Uma residente nessa zona, conta ao Observador que “em geral o governo barra os manifestantes nos primeiros dez metros, desta vez não conseguiram; não eram muitos mas conseguiram furar”. O palácio da Ponta Vermelha fica perto da avenida 24 de julho e no final da Julius Nyerere, área onde estão muitos ministérios, e a presidência da República fica nesta última avenida. Ou seja, “estiveram a menos de dois quilómetros da presidência e a menos de 1,5 quilómetros do palácio presidencial”.

Estiveram “bem perto do centro do poder, a um quilómetro de chegar ao coração do poder e foi preciso mobilizar uma força militar poderosa para os impedir”, acrescenta Adriano Nuvunga.

VM7, no seu vídeo em direto a meio da tarde, disse que o povo já tinha tomado o poder. Não aconteceu. Mas também não houve o banho de sangue que muitos temiam. “Ficou a meio”, calcula Nuvunga. “Não foi nos termos em que o Mondlane disse e não houve banho de sangue” porque os soldados não quiseram.

“Sobretudo os militares e as forças da UIR apareceram em muitos momentos perto da população, com os blindados, até com os manifestantes pendurados, outros levantaram o braço de dentro do tanque em sinal de apoio, estiveram mais perto do que os polícias”, afirma.

Os polícias são “mais reservados, são os que menos se misturam, apesar de ter aparecido uma imagem com um polícia a carregar um jovem ferido”. Há relatos de os polícias darem água aos manifestantes mas também há de tirarem os garrafões de água que os moradores da “cidade de cimento” colocaram nos passeios para os jovens se refrescarem e limparem do gás lacrimogéneo. “Os mais brutais são os militares e os da UIR, mas esses foram os mais próximos da população”, e isso terá evitado maior violência.  “Creio que houve de uma e de outra coisa mas isto foi sem precedentes para a história do nosso país”, conclui Adriano Nivunga.

A forma como o governo agiu esta quinta-feira prova que a ideia de Mondlane, de uma revolução sem armas, não é realista, avisa João Feijó. “A resposta do governo foi extremamente violenta na Eduardo Mondlane: viam-se polícias à paisana em carros à paisana que entravam a grande velocidade e disparavam para a população”, garante o investigador.

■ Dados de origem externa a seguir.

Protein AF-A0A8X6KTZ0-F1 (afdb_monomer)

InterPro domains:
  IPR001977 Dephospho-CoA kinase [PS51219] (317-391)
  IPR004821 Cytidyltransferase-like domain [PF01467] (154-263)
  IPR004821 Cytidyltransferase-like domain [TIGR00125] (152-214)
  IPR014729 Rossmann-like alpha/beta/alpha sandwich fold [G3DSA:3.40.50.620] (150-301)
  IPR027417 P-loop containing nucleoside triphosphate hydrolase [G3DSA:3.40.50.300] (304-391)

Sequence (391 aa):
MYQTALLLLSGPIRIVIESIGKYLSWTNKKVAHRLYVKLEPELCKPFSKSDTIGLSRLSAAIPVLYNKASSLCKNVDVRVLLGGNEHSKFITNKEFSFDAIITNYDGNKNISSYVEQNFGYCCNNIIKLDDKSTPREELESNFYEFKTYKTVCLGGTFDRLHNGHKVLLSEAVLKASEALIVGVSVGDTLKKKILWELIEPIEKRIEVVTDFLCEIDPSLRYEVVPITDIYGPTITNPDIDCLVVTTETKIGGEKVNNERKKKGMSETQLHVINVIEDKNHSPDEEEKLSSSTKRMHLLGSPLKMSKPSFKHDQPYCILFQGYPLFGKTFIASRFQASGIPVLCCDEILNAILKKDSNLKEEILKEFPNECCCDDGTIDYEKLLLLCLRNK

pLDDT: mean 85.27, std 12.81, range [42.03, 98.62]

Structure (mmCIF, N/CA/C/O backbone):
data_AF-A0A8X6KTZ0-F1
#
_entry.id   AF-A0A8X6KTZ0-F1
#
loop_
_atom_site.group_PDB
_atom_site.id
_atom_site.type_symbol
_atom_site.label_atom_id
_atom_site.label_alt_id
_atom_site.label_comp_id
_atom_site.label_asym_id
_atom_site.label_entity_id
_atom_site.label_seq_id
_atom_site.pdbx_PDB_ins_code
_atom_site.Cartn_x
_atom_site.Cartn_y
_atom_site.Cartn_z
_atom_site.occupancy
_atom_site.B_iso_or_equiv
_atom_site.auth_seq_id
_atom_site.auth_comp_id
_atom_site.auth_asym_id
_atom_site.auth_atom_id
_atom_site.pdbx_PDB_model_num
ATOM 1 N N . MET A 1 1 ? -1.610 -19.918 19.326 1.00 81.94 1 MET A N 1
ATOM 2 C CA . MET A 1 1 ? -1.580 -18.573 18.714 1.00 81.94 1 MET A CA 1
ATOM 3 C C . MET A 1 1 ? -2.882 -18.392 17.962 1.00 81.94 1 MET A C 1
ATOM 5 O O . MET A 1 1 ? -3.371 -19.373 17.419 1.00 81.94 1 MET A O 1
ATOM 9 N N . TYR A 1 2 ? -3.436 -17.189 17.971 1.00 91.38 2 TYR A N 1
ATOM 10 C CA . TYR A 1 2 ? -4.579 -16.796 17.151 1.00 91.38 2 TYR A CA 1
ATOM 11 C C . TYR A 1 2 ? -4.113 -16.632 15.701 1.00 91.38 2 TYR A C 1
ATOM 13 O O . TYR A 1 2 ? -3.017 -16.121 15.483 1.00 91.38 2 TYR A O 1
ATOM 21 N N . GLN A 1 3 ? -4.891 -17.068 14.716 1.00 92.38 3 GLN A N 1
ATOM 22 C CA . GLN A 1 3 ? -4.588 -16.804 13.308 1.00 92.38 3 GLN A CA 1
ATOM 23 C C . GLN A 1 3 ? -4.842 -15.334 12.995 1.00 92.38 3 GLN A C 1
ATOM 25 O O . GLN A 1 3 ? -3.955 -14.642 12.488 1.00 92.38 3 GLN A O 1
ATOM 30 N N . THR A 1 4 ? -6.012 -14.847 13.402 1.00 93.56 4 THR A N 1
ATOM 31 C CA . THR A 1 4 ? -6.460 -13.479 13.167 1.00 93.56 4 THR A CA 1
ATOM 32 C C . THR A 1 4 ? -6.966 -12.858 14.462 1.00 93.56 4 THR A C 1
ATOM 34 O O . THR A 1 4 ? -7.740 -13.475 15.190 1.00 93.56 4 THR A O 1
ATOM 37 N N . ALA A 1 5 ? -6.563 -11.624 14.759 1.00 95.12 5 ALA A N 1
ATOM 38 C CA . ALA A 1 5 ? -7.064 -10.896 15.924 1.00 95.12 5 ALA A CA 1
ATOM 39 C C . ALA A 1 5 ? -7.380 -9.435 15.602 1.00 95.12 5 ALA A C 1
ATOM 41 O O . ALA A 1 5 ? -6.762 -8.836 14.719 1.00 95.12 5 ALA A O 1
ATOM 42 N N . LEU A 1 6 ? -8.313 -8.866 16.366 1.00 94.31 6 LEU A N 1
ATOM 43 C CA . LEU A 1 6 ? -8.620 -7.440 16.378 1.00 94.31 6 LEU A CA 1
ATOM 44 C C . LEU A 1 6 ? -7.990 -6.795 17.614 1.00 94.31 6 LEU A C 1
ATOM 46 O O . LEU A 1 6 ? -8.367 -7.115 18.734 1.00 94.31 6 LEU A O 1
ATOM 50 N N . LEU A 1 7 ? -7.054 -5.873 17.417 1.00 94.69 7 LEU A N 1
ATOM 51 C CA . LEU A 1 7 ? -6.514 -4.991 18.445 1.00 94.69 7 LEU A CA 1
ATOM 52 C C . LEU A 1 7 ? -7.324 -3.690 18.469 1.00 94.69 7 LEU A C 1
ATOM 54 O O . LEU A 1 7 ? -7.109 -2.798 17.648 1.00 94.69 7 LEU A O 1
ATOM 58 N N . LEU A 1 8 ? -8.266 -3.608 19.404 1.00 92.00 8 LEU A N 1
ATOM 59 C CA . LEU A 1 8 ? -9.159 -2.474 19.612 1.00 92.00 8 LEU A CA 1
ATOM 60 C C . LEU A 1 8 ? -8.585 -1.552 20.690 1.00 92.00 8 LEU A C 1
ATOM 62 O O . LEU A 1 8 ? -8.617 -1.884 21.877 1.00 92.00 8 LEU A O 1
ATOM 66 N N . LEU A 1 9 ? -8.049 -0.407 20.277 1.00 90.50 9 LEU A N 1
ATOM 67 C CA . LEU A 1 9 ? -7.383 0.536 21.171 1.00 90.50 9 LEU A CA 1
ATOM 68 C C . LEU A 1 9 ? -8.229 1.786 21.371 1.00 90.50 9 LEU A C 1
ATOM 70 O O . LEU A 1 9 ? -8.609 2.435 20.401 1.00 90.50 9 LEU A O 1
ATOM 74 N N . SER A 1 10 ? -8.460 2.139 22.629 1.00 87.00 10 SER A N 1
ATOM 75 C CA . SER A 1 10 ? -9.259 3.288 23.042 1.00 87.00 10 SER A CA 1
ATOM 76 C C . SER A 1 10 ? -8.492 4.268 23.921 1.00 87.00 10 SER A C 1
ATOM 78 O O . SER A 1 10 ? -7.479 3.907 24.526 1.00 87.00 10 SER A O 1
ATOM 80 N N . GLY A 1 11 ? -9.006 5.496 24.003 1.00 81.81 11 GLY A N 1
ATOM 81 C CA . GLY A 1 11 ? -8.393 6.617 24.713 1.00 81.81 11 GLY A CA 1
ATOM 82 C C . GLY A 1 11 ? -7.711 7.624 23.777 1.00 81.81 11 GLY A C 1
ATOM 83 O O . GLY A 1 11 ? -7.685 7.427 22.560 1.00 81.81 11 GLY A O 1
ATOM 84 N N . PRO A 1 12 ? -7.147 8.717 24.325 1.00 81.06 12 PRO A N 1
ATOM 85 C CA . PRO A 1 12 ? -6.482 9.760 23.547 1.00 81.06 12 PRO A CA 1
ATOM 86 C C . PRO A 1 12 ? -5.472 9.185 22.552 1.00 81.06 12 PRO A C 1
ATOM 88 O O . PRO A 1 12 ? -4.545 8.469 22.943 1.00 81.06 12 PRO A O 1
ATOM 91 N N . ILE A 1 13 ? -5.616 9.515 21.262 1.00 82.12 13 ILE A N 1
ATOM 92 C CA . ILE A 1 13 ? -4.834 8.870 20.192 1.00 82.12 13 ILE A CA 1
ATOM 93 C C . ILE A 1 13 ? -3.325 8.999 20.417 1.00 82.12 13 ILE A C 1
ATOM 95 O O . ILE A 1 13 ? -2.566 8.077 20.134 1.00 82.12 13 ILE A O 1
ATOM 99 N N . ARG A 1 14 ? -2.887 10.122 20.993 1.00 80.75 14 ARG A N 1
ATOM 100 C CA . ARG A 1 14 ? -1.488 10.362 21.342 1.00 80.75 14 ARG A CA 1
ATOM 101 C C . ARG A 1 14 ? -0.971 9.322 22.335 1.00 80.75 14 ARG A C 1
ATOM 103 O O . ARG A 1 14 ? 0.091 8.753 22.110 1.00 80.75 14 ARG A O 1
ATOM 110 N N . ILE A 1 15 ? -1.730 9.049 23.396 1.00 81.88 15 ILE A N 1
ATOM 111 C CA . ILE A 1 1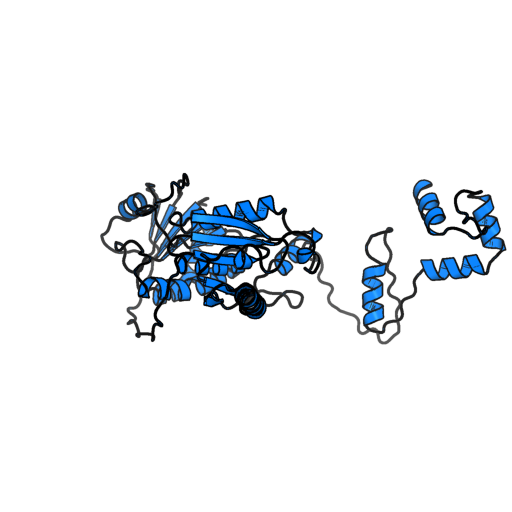5 ? -1.363 8.078 24.437 1.00 81.88 15 ILE A CA 1
ATOM 112 C C . ILE A 1 15 ? -1.331 6.669 23.841 1.00 81.88 15 ILE A C 1
ATOM 114 O O . ILE A 1 15 ? -0.367 5.927 24.039 1.00 81.88 15 ILE A O 1
ATOM 118 N N . VAL A 1 16 ? -2.346 6.327 23.043 1.00 85.38 16 VAL A N 1
ATOM 119 C CA . VAL A 1 16 ? -2.413 5.038 22.345 1.00 85.38 16 VAL A CA 1
ATOM 120 C C . VAL A 1 16 ? -1.190 4.839 21.443 1.00 85.38 16 VAL A C 1
ATOM 122 O O . VAL A 1 16 ? -0.592 3.762 21.435 1.00 85.38 16 VAL A O 1
ATOM 125 N N . ILE A 1 17 ? -0.772 5.881 20.721 1.00 87.44 17 ILE A N 1
ATOM 126 C CA . ILE A 1 17 ? 0.386 5.833 19.823 1.00 87.44 17 ILE A CA 1
ATOM 127 C C . ILE A 1 17 ? 1.718 5.794 20.581 1.00 87.44 17 ILE A C 1
ATOM 129 O O . ILE A 1 17 ? 2.621 5.071 20.161 1.00 87.44 17 ILE A O 1
ATOM 133 N N . GLU A 1 18 ? 1.850 6.468 21.725 1.00 86.88 18 GLU A N 1
ATOM 134 C CA . GLU A 1 18 ? 3.025 6.327 22.603 1.00 86.88 18 GLU A CA 1
ATOM 135 C C . GLU A 1 18 ? 3.185 4.875 23.103 1.00 86.88 18 GLU A C 1
ATOM 137 O O . GLU A 1 18 ? 4.302 4.349 23.170 1.00 86.88 18 GLU A O 1
ATOM 142 N N . SER A 1 19 ? 2.071 4.191 23.380 1.00 89.12 19 SER A N 1
ATOM 143 C CA . SER A 1 19 ? 2.051 2.801 23.853 1.00 89.12 19 SER A CA 1
ATOM 144 C C . SER A 1 19 ? 1.992 1.742 22.744 1.00 89.12 19 SER A C 1
ATOM 146 O O . SER A 1 19 ? 2.175 0.556 23.038 1.00 89.12 19 SER A O 1
ATOM 148 N N . ILE A 1 20 ? 1.829 2.121 21.468 1.00 91.56 20 ILE A N 1
ATOM 149 C CA . ILE A 1 20 ? 1.565 1.177 20.365 1.00 91.56 20 ILE A CA 1
ATOM 150 C C . ILE A 1 20 ? 2.626 0.082 20.242 1.00 91.56 20 ILE A C 1
ATOM 152 O O . ILE A 1 20 ? 2.307 -1.076 19.986 1.00 91.56 20 ILE A O 1
ATOM 156 N N . GLY A 1 21 ? 3.897 0.412 20.494 1.00 91.81 21 GLY A N 1
ATOM 157 C CA . GLY A 1 21 ? 4.988 -0.562 20.448 1.00 91.81 21 GLY A CA 1
ATOM 158 C C . GLY A 1 21 ? 4.841 -1.678 21.488 1.00 91.81 21 GLY A C 1
ATOM 159 O O . GLY A 1 21 ? 5.176 -2.827 21.204 1.00 91.81 21 GLY A O 1
ATOM 160 N N . LYS A 1 22 ? 4.294 -1.370 22.673 1.00 92.50 22 LYS A N 1
ATOM 161 C CA . LYS A 1 22 ? 4.033 -2.369 23.720 1.00 92.50 22 LYS A CA 1
ATOM 162 C C . LYS A 1 22 ? 2.927 -3.324 23.280 1.00 92.50 22 LYS A C 1
ATOM 164 O O . LYS A 1 22 ? 3.112 -4.538 23.362 1.00 92.50 22 LYS A O 1
ATOM 169 N N . TYR A 1 23 ? 1.824 -2.787 22.756 1.00 93.00 23 TYR A N 1
ATOM 170 C CA . TYR A 1 23 ? 0.703 -3.601 22.286 1.00 93.00 23 TYR A CA 1
ATOM 171 C C . TYR A 1 23 ? 1.099 -4.460 21.080 1.00 93.00 23 TYR A C 1
ATOM 173 O O . TYR A 1 23 ? 0.822 -5.658 21.065 1.00 93.00 23 TYR A O 1
ATOM 181 N N . LEU A 1 24 ? 1.822 -3.901 20.104 1.00 94.19 24 LEU A N 1
ATOM 182 C CA . LEU A 1 24 ? 2.322 -4.649 18.944 1.00 94.19 24 LEU A CA 1
ATOM 183 C C . LEU A 1 24 ? 3.293 -5.764 19.356 1.00 94.19 24 LEU A C 1
ATOM 185 O O . LEU A 1 24 ? 3.173 -6.889 18.887 1.00 94.19 24 LEU A O 1
ATOM 189 N N . SER A 1 25 ? 4.214 -5.499 20.286 1.00 92.81 25 SER A N 1
ATOM 190 C CA . SER A 1 25 ? 5.140 -6.524 20.792 1.00 92.81 25 SER A CA 1
ATOM 191 C C . SER A 1 25 ? 4.414 -7.661 21.518 1.00 92.81 25 SER A C 1
ATOM 193 O O . SER A 1 25 ? 4.757 -8.835 21.353 1.00 92.81 25 SER A O 1
ATOM 195 N N . TRP A 1 26 ? 3.385 -7.334 22.304 1.00 92.31 26 TRP A N 1
ATOM 196 C CA . TRP A 1 26 ? 2.569 -8.333 22.990 1.00 92.31 26 TRP A CA 1
ATOM 197 C C . TRP A 1 26 ? 1.749 -9.171 21.998 1.00 92.31 26 TRP A C 1
ATOM 199 O O . TRP A 1 26 ? 1.793 -10.402 22.044 1.00 92.31 26 TRP A O 1
ATOM 209 N N . THR A 1 27 ? 1.057 -8.517 21.061 1.00 91.94 27 THR A N 1
ATOM 210 C CA . THR A 1 27 ? 0.203 -9.176 20.057 1.00 91.94 27 THR A CA 1
ATOM 211 C C . THR A 1 27 ? 1.005 -10.023 19.072 1.00 91.94 27 THR A C 1
ATOM 213 O O . THR A 1 27 ? 0.589 -11.138 18.771 1.00 91.94 27 THR A O 1
ATOM 216 N N . ASN A 1 28 ? 2.200 -9.586 18.664 1.00 91.44 28 ASN A N 1
ATOM 217 C CA . ASN A 1 28 ? 3.097 -10.344 17.784 1.00 91.44 28 ASN A CA 1
ATOM 218 C C . ASN A 1 28 ? 3.513 -11.715 18.361 1.00 91.44 28 ASN A C 1
ATOM 220 O O . ASN A 1 28 ? 3.860 -12.620 17.615 1.00 91.44 28 ASN A O 1
ATOM 224 N N . LYS A 1 29 ? 3.455 -11.907 19.689 1.00 92.12 29 LYS A N 1
ATOM 225 C CA . LYS A 1 29 ? 3.707 -13.215 20.334 1.00 92.12 29 LYS A CA 1
ATOM 226 C C . LYS A 1 29 ? 2.485 -14.136 20.338 1.00 92.12 29 LYS A C 1
ATOM 228 O O . LYS A 1 29 ? 2.598 -15.313 20.679 1.00 92.12 29 LYS A O 1
ATOM 233 N N . LYS A 1 30 ? 1.301 -13.588 20.070 1.00 92.31 30 LYS A N 1
ATOM 234 C CA . LYS A 1 30 ? 0.010 -14.266 20.232 1.00 92.31 30 LYS A CA 1
ATOM 235 C C . LYS A 1 30 ? -0.710 -14.484 18.909 1.00 92.31 30 LYS A C 1
ATOM 237 O O . LYS A 1 30 ? -1.494 -15.426 18.846 1.00 92.31 30 LYS A O 1
ATOM 242 N N . VAL A 1 31 ? -0.431 -13.669 17.896 1.00 93.56 31 VAL A N 1
ATOM 243 C CA . VAL A 1 31 ? -1.069 -13.685 16.576 1.00 93.56 31 VAL A CA 1
ATOM 244 C C . VAL A 1 31 ? -0.090 -14.215 15.534 1.00 93.56 31 VAL A C 1
ATOM 246 O O . VAL A 1 31 ? 1.066 -13.804 15.519 1.00 93.56 31 VAL A O 1
ATOM 249 N N . ALA A 1 32 ? -0.546 -15.139 14.692 1.00 92.06 32 ALA A N 1
ATOM 250 C CA . ALA A 1 32 ? 0.285 -15.847 13.727 1.00 92.06 32 ALA A CA 1
ATOM 251 C C . ALA A 1 32 ? 0.233 -15.239 12.321 1.00 92.06 32 ALA A C 1
ATOM 253 O O . ALA A 1 32 ? 1.268 -15.193 11.665 1.00 92.06 32 ALA A O 1
ATOM 254 N N . HIS A 1 33 ? -0.940 -14.788 11.858 1.00 92.62 33 HIS A N 1
ATOM 255 C CA . HIS A 1 33 ? -1.124 -14.383 10.463 1.00 92.62 33 HIS A CA 1
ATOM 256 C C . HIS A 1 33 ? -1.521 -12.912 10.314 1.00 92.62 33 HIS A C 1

A menos que seja algo “tipo Gandhi, uma revolução à custa de centenas e milhares de civis que leva a um desgaste do regime, da imagem internacional” e com os militares a não se envolverem. Mas “a resposta do núcleo duro da Frelimo será sempre violento, está no ADN da Frelimo, sempre respondeu assim à ameaça de perder o poder”, lembra.

Isto apesar de “inúmeros setores da polícia e dos militares estarem do lado do povo” salienta Feijó recordando que, durante a votação os militares tiravam o seu distintivo ou o seu chapéu que colocavam ao lado do boletim de voto enquanto votavam no Mondlane, faziam foto e publicavam nas redes”.

E há outro aspeto que Mondlane tem explorado nas suas “lives”, a falta de armas em Cabo Delgado para lutar contra os terroristas, e a sua existência agora em Maputo. “Os militares de Cabo Delgado ficaram furiosos e setores do exército ficaram muito incomodadas por verem helicópteros a atirar gás lacrimogéneo para dentro dos quintais e casas das pessoas, e eles não terem meios aéreos”, explica Feijó.

O dia acabou com o protesto reprimido pelas forças de segurança. Mas não é o fim, assegura fonte ligada à campanha de Mondlane. É verdade que VM7 já tinha dito que este era a terceira fase de quatro. Falta uma. Esta sexta-feira, 8 de novembro, é um novo dia em que Maputo não sabe como vai acordar.